Financial experts are divided on whether or not they believe the Federal Reserve is going to come out next week and finally raise their interest rates for the first time in nearly a decade. They've had there interest rates at zero for many years now and any time they even mentions the topic of raising rates, we see a negative reaction in the market. But sooner or later you would assume that they have to come out and raise rates, otherwise we will see that they continue to adopt printing schemes like Q4 and more. They want us to believe that their printing adventures have benefited the market, but those who understand sound monetary policy know that it has done anything but that.
“As long as the Fed is able to bluff, then everyone can pretend what the Fed did worked.” says finance analyst Peter Schiff.

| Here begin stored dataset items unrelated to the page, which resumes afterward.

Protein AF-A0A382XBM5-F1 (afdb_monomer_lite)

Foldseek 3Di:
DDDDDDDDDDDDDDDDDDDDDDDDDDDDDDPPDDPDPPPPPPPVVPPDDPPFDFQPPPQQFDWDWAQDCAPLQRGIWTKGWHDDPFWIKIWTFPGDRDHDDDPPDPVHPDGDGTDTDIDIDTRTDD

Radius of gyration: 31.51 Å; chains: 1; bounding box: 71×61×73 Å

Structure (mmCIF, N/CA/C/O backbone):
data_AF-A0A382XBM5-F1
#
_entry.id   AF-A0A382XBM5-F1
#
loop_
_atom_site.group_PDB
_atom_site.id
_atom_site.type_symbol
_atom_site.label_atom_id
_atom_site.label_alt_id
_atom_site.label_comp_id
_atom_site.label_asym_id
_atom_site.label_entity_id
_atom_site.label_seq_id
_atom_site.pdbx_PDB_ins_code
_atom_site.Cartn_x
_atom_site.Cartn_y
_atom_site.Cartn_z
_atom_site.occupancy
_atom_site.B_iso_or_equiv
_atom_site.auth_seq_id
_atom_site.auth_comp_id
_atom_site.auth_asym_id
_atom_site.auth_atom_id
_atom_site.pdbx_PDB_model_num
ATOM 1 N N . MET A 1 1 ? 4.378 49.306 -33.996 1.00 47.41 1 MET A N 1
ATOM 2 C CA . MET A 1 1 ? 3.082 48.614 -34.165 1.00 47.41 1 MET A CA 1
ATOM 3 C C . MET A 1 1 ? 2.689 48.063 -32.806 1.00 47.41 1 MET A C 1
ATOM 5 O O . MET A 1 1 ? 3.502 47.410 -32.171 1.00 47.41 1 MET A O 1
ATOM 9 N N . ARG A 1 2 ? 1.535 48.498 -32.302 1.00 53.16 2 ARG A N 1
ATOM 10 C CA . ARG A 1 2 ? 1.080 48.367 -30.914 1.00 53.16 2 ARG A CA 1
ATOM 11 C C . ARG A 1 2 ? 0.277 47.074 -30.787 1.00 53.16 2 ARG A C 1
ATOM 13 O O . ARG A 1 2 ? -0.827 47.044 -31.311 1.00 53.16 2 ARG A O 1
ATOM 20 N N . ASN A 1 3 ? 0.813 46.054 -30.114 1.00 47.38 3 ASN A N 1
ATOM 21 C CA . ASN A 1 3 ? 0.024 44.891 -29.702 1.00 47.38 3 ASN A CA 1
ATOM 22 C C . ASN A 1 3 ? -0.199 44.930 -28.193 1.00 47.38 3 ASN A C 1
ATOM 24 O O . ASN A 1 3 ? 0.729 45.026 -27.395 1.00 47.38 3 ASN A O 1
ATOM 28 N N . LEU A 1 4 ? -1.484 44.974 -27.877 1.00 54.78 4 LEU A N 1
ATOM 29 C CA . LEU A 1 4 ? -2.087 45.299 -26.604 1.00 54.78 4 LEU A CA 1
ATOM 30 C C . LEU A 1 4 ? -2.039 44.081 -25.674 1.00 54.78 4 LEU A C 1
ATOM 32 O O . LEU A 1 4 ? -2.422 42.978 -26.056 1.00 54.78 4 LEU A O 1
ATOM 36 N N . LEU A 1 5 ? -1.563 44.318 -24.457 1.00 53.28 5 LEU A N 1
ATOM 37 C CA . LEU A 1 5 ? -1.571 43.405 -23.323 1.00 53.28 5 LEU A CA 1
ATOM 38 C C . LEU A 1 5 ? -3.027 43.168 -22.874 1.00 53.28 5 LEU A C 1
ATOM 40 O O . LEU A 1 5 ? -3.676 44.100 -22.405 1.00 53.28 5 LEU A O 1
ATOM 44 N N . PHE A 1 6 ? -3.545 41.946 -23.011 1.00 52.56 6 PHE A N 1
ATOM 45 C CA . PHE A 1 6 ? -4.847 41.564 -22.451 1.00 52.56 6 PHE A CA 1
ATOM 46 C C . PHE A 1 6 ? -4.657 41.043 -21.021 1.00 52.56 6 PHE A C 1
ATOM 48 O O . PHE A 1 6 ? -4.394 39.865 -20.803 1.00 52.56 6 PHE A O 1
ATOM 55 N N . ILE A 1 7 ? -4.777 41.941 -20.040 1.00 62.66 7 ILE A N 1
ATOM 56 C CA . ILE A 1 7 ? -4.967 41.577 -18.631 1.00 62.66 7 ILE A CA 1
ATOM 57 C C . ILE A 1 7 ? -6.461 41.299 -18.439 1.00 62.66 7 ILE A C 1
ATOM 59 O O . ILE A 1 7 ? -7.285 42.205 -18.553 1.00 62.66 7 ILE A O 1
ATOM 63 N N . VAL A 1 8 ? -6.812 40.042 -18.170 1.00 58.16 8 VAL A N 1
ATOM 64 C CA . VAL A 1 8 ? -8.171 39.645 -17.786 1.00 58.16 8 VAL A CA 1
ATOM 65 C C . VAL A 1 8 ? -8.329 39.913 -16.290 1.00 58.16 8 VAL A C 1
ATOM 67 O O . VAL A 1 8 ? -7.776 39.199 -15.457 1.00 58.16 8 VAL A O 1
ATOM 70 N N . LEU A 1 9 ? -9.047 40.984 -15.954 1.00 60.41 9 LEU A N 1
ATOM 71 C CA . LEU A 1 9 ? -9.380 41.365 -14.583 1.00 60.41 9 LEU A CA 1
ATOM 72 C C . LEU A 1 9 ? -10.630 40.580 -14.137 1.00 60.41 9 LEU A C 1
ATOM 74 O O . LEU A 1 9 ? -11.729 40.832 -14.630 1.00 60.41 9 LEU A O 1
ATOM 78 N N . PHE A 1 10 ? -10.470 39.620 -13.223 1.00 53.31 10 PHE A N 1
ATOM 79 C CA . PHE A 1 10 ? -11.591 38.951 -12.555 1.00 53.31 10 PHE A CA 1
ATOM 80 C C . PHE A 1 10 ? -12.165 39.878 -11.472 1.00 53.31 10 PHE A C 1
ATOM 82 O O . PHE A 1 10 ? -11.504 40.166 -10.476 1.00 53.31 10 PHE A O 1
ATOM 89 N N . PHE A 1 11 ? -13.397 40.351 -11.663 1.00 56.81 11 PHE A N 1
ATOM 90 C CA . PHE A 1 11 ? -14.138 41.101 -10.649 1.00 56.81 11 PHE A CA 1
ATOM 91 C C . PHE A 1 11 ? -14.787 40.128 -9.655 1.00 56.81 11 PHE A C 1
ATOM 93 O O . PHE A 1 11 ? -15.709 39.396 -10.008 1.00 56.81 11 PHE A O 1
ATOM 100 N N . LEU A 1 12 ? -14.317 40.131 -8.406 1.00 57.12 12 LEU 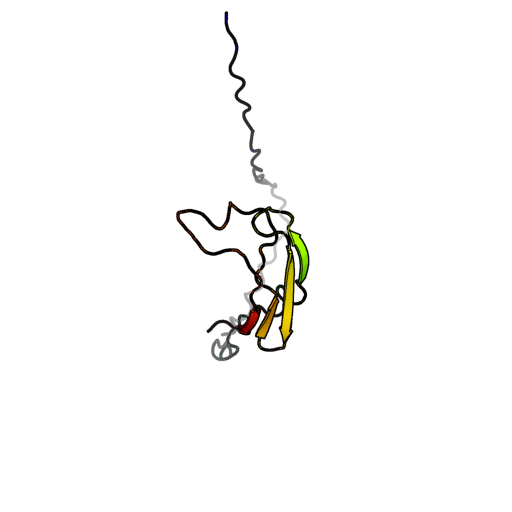A N 1
ATOM 101 C CA . LEU A 1 12 ? -15.010 39.493 -7.286 1.00 57.12 12 LEU A CA 1
ATOM 102 C C . LEU A 1 12 ? -16.153 40.413 -6.831 1.00 57.12 12 LEU A C 1
ATOM 104 O O . LEU A 1 12 ? -15.912 41.530 -6.374 1.00 57.12 12 LEU A O 1
ATOM 108 N N . VAL A 1 13 ? -17.399 39.956 -6.969 1.00 71.50 13 VAL A N 1
ATOM 109 C CA . VAL A 1 13 ? -18.586 40.656 -6.457 1.00 71.50 13 VAL A CA 1
ATOM 110 C C . VAL A 1 13 ? -18.748 40.307 -4.976 1.00 71.50 13 VAL A C 1
ATOM 112 O O . VAL A 1 13 ? -19.028 39.164 -4.627 1.00 71.50 13 VAL A O 1
ATOM 115 N N . SER A 1 14 ? -18.555 41.301 -4.108 1.00 61.66 14 SER A N 1
ATOM 116 C CA . SER A 1 14 ? -18.893 41.230 -2.683 1.00 61.66 14 SER A CA 1
ATOM 117 C C . SER A 1 14 ? -20.393 41.480 -2.495 1.00 61.66 14 SER A C 1
ATOM 119 O O . SER A 1 14 ? -20.939 42.434 -3.051 1.00 61.66 14 SER A O 1
ATOM 121 N N . CYS A 1 15 ? -21.062 40.627 -1.718 1.00 68.75 15 CYS A N 1
ATOM 122 C CA . CYS A 1 15 ? -22.448 40.815 -1.297 1.00 68.75 15 CYS A CA 1
ATOM 123 C C . CYS A 1 15 ? -22.478 41.769 -0.091 1.00 68.75 15 CYS A C 1
ATOM 125 O O . CYS A 1 15 ? -22.088 41.394 1.014 1.00 68.75 15 CYS A O 1
ATOM 127 N N . GLY A 1 16 ? -22.904 43.015 -0.313 1.00 55.94 16 GLY A N 1
ATOM 128 C CA . GLY A 1 16 ? -23.163 43.998 0.740 1.00 55.94 16 GLY A CA 1
ATOM 129 C C . GLY A 1 16 ? -24.565 43.817 1.325 1.00 55.94 16 GLY A C 1
ATOM 130 O O . GLY A 1 16 ? -25.552 43.974 0.610 1.00 55.94 16 GLY A O 1
ATOM 131 N N . GLY A 1 17 ? -24.653 43.486 2.616 1.00 50.19 17 GLY A N 1
ATOM 132 C CA . GLY A 1 17 ? -25.915 43.374 3.351 1.00 50.19 17 GLY A CA 1
ATOM 133 C C . GLY A 1 17 ? -26.571 44.741 3.561 1.00 50.19 17 GLY A C 1
ATOM 134 O O . GLY A 1 17 ? -25.957 45.658 4.103 1.00 50.19 17 GLY A O 1
ATOM 135 N N . SER A 1 18 ? -27.817 44.867 3.109 1.00 51.19 18 SER A N 1
ATOM 136 C CA . SER A 1 18 ? -28.637 46.074 3.175 1.00 51.19 18 SER A CA 1
ATOM 137 C C . SER A 1 18 ? -29.118 46.372 4.596 1.00 51.19 18 SER A C 1
ATOM 139 O O . SER A 1 18 ? -29.687 45.502 5.256 1.00 51.19 18 SER A O 1
ATOM 141 N N . GLY A 1 19 ? -28.948 47.622 5.034 1.00 45.06 19 GLY A N 1
ATOM 142 C CA . GLY A 1 19 ? -29.649 48.175 6.189 1.00 45.06 19 GLY A CA 1
ATOM 143 C C . GLY A 1 19 ? -31.120 48.416 5.856 1.00 45.06 19 GLY A C 1
ATOM 144 O O . GLY A 1 19 ? -31.438 48.977 4.809 1.00 45.06 19 GLY A O 1
ATOM 145 N N . TYR A 1 20 ? -32.007 47.974 6.742 1.00 48.06 20 TYR A N 1
ATOM 146 C CA . TYR A 1 20 ? -33.438 48.236 6.656 1.00 48.06 20 TYR A CA 1
ATOM 147 C C . TYR A 1 20 ? -33.765 49.376 7.622 1.00 48.06 20 TYR A C 1
ATOM 149 O O . TYR A 1 20 ? -33.694 49.192 8.836 1.00 48.06 20 TYR A O 1
ATOM 157 N N . GLU A 1 21 ? -34.116 50.547 7.091 1.00 51.31 21 GLU A N 1
ATOM 158 C CA . GLU A 1 21 ? -34.879 51.542 7.844 1.00 51.31 21 GLU A CA 1
ATOM 159 C C . GLU A 1 21 ? -36.362 51.223 7.647 1.00 51.31 21 GLU A C 1
ATOM 161 O O . GLU A 1 21 ? -36.876 51.237 6.529 1.00 51.31 21 GLU A O 1
ATOM 166 N N . GLY A 1 22 ? -37.026 50.841 8.737 1.00 45.09 22 GLY A N 1
ATOM 167 C CA . GLY A 1 22 ? -38.453 50.546 8.785 1.00 45.09 22 GLY A CA 1
ATOM 168 C C . GLY A 1 22 ? -39.132 51.505 9.750 1.00 45.09 22 GLY A C 1
ATOM 169 O O . GLY A 1 22 ? -38.767 51.577 10.922 1.00 45.09 22 GLY A O 1
ATOM 170 N N . GLU A 1 23 ? -40.081 52.265 9.218 1.00 50.44 23 GLU A N 1
ATOM 171 C CA . GLU A 1 23 ? -40.798 53.361 9.857 1.00 50.44 23 GLU A CA 1
ATOM 172 C C . GLU A 1 23 ? -41.635 52.947 11.081 1.00 50.44 23 GLU A C 1
ATOM 174 O O . GLU A 1 23 ? -42.113 51.821 11.215 1.00 50.44 23 GLU A O 1
ATOM 179 N N . ASN A 1 24 ? -41.829 53.920 11.975 1.00 48.09 24 ASN A N 1
ATOM 180 C CA . ASN A 1 24 ? -42.613 53.821 13.200 1.00 48.09 24 ASN A CA 1
ATOM 181 C C . ASN A 1 24 ? -44.093 53.508 12.923 1.00 48.09 24 ASN A C 1
ATOM 183 O O . ASN A 1 24 ? -44.833 54.362 12.436 1.00 48.09 24 ASN A O 1
ATOM 187 N N . LEU A 1 25 ? -44.560 52.349 13.386 1.00 51.84 25 LEU A N 1
ATOM 188 C CA . LEU A 1 25 ? -45.968 52.119 13.703 1.00 51.84 25 LEU A CA 1
ATOM 189 C C . LEU A 1 25 ? -46.066 51.649 15.155 1.00 51.84 25 LEU A C 1
ATOM 191 O O . LEU A 1 25 ? -45.772 50.504 15.492 1.00 51.84 25 LEU A O 1
ATOM 195 N N . ALA A 1 26 ? -46.451 52.581 16.025 1.00 52.72 26 ALA A N 1
ATOM 196 C CA . ALA A 1 26 ? -46.692 52.341 17.436 1.00 52.72 26 ALA A CA 1
ATOM 197 C C . ALA A 1 26 ? -47.928 51.443 17.622 1.00 52.72 26 ALA A C 1
ATOM 199 O O . ALA A 1 26 ? -49.066 51.906 17.564 1.00 52.72 26 ALA A O 1
ATOM 200 N N . LEU A 1 27 ? -47.694 50.158 17.883 1.00 51.44 27 LEU A N 1
ATOM 201 C CA . LEU A 1 27 ? -48.658 49.250 18.501 1.00 51.44 27 LEU A CA 1
ATOM 202 C C . LEU A 1 27 ? -48.108 48.877 19.881 1.00 51.44 27 LEU A C 1
ATOM 204 O O . LEU A 1 27 ? -46.964 48.447 20.003 1.00 51.44 27 LEU A O 1
ATOM 208 N N . GLY A 1 28 ? -48.900 49.141 20.923 1.00 55.59 28 GLY A N 1
ATOM 209 C CA . GLY A 1 28 ? -48.483 49.104 22.326 1.00 55.59 28 GLY A CA 1
ATOM 210 C C . GLY A 1 28 ? -47.794 47.800 22.729 1.00 55.59 28 GLY A C 1
ATOM 211 O O . GLY A 1 28 ? -48.399 46.731 22.710 1.00 55.59 28 GLY A O 1
ATOM 212 N N . ILE A 1 29 ? -46.528 47.916 23.125 1.00 43.56 29 ILE A N 1
ATOM 213 C CA . ILE A 1 29 ? -45.694 46.815 23.599 1.00 43.56 29 ILE A CA 1
ATOM 214 C C . ILE A 1 29 ? -45.949 46.691 25.106 1.00 43.56 29 ILE A C 1
ATOM 216 O O . ILE A 1 29 ? -45.673 47.622 25.863 1.00 43.56 29 ILE A O 1
ATOM 220 N N . LEU A 1 30 ? -46.516 45.568 25.553 1.00 51.75 30 LEU A N 1
ATOM 221 C CA . LEU A 1 30 ? -46.498 45.212 26.975 1.00 51.75 30 LEU A CA 1
ATOM 222 C C . LEU A 1 30 ? -45.032 45.095 27.429 1.00 51.75 30 LEU A C 1
ATOM 224 O O . LEU A 1 30 ? -44.207 44.634 26.637 1.00 51.75 30 LEU A O 1
ATOM 228 N N . PRO A 1 31 ? -44.674 45.489 28.666 1.00 61.25 31 PRO A N 1
ATOM 229 C CA . PRO A 1 31 ? -43.312 45.300 29.147 1.00 61.25 31 PRO A CA 1
ATOM 230 C C . PRO A 1 31 ? -42.918 43.819 29.011 1.00 61.25 31 PRO A C 1
ATOM 232 O O . PRO A 1 31 ? -43.766 42.947 29.233 1.00 61.25 31 PRO A O 1
ATOM 235 N N . PRO A 1 32 ? -41.664 43.519 28.626 1.00 55.09 32 PRO A N 1
ATOM 236 C CA . PRO A 1 32 ? -41.209 42.141 28.527 1.00 55.09 32 PRO A CA 1
ATOM 237 C C . PRO A 1 32 ? -41.407 41.443 29.882 1.00 55.09 32 PRO A C 1
ATOM 239 O O . PRO A 1 32 ? -41.239 42.089 30.925 1.00 55.09 32 PRO A O 1
ATOM 242 N N . PRO A 1 33 ? -41.781 40.150 29.899 1.00 57.09 33 PRO A N 1
ATOM 243 C CA . PRO A 1 33 ? -41.859 39.408 31.148 1.00 57.09 33 PRO A CA 1
ATOM 244 C C . PRO A 1 33 ? -40.501 39.484 31.865 1.00 57.09 33 PRO A C 1
ATOM 246 O O . PRO A 1 33 ? -39.464 39.548 31.194 1.00 57.09 33 PRO A O 1
ATOM 249 N N . PRO A 1 34 ? -40.483 39.503 33.211 1.00 64.94 34 PRO A N 1
ATOM 250 C CA . PRO A 1 34 ? -39.229 39.451 33.944 1.00 64.94 34 PRO A CA 1
ATOM 251 C C . PRO A 1 34 ? -38.427 38.229 33.476 1.00 64.94 34 PRO A C 1
ATOM 253 O O . PRO A 1 34 ? -39.034 37.201 33.146 1.00 64.94 34 PRO A O 1
ATOM 256 N N . PRO A 1 35 ? -37.086 38.328 33.417 1.00 61.22 35 PRO A N 1
ATOM 257 C CA . PRO A 1 35 ? -36.269 37.174 33.090 1.00 61.22 35 PRO A CA 1
ATOM 258 C C . PRO A 1 35 ? -36.651 36.026 34.037 1.00 61.22 35 PRO A C 1
ATOM 260 O O . PRO A 1 35 ? -36.942 36.290 35.213 1.00 61.22 35 PRO A O 1
ATOM 263 N N . PRO A 1 36 ? -36.689 34.771 33.546 1.00 67.69 36 PRO A N 1
ATOM 264 C CA . PRO A 1 36 ? -36.858 33.631 34.430 1.00 67.69 36 PRO A CA 1
ATOM 265 C C . PRO A 1 36 ? -35.834 33.746 35.566 1.00 67.69 36 PRO A C 1
ATOM 267 O O . PRO A 1 36 ? -34.754 34.304 35.331 1.00 67.69 36 PRO A O 1
ATOM 270 N N . PRO A 1 37 ? -36.153 33.273 36.789 1.00 60.03 37 PRO A N 1
ATOM 271 C CA . PRO A 1 37 ? -35.171 33.222 37.860 1.00 60.03 37 PRO A CA 1
ATOM 272 C C . PRO A 1 37 ? -33.896 32.640 37.274 1.00 60.03 37 PRO A C 1
ATOM 274 O O . PRO A 1 37 ? -33.964 31.620 36.588 1.00 60.03 37 PRO A O 1
ATOM 277 N N . THR A 1 38 ? -32.772 33.330 37.456 1.00 59.56 38 THR A N 1
ATOM 278 C CA . THR A 1 38 ? -31.475 32.808 37.052 1.00 59.56 38 THR A CA 1
ATOM 279 C C . THR A 1 38 ? -31.290 31.512 37.823 1.00 59.56 38 THR A C 1
ATOM 281 O O . THR A 1 38 ? -30.893 31.533 38.988 1.00 59.56 38 THR A O 1
ATOM 284 N N . GLU A 1 39 ? -31.669 30.388 37.218 1.00 62.56 39 GLU A N 1
ATOM 285 C CA . GLU A 1 39 ? -31.314 29.095 37.754 1.00 62.56 39 GLU A CA 1
ATOM 286 C C . GLU A 1 39 ? -29.798 29.075 37.705 1.00 62.56 39 GLU A C 1
ATOM 288 O O . GLU A 1 39 ? -29.180 29.206 36.646 1.00 62.56 39 GLU A O 1
ATOM 293 N N . LEU A 1 40 ? -29.201 29.037 38.892 1.00 54.28 40 LEU A N 1
ATOM 294 C CA . LEU A 1 40 ? -27.804 28.704 39.049 1.00 54.28 40 LEU A CA 1
ATOM 295 C C . LEU A 1 40 ? -27.680 27.292 38.489 1.00 54.28 40 LEU A C 1
ATOM 297 O O . LEU A 1 40 ? -27.955 26.319 39.189 1.00 54.28 40 LEU A O 1
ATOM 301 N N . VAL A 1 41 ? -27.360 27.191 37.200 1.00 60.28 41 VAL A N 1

But sooner or later it will be exposed to the majority that their quantitative easing didn't fix anything. A final rate hike in interest rates would signal the end of an easy-money era. The Federal Reserve plans to meet this coming Wednesday and Thursday, and many are eagerly awaiting to find out what the outcome is going to be.
“How can people think that interest rates can stay this low for this long, and there not be lots of problems as a result?” asks Schiff. Mistakes are made when interest rates are artificially low, and we have seen that low interest rates promote negative long-term results in the market. “Those mistakes are corrected when interest rates go up,” says Schiff. The Bank of International Settlements has even themselves admitted that low interest rates are to blame for excessive debt.
The longer we continue with the current monetary “cheap money” charade, the worse it is going to be when it finally comes time to address and fix the problem. Of at least 19 economists and investment strategists who were surveyed by Action Economics this week, it was found that roughly 58% believe the Fed will delay the move to raise rates after recent turmoil seen in the markets over the last couple of weeks. According to Deutsche Bank's chief economist, Joe LaVorgna, they are predicting that the Fed will call for a rate hike in October of this year. Other prominent financial institutions on Wall Street, like Goldman Sachs, are also predicting that we could see a hike later this year; perhaps sometime in December.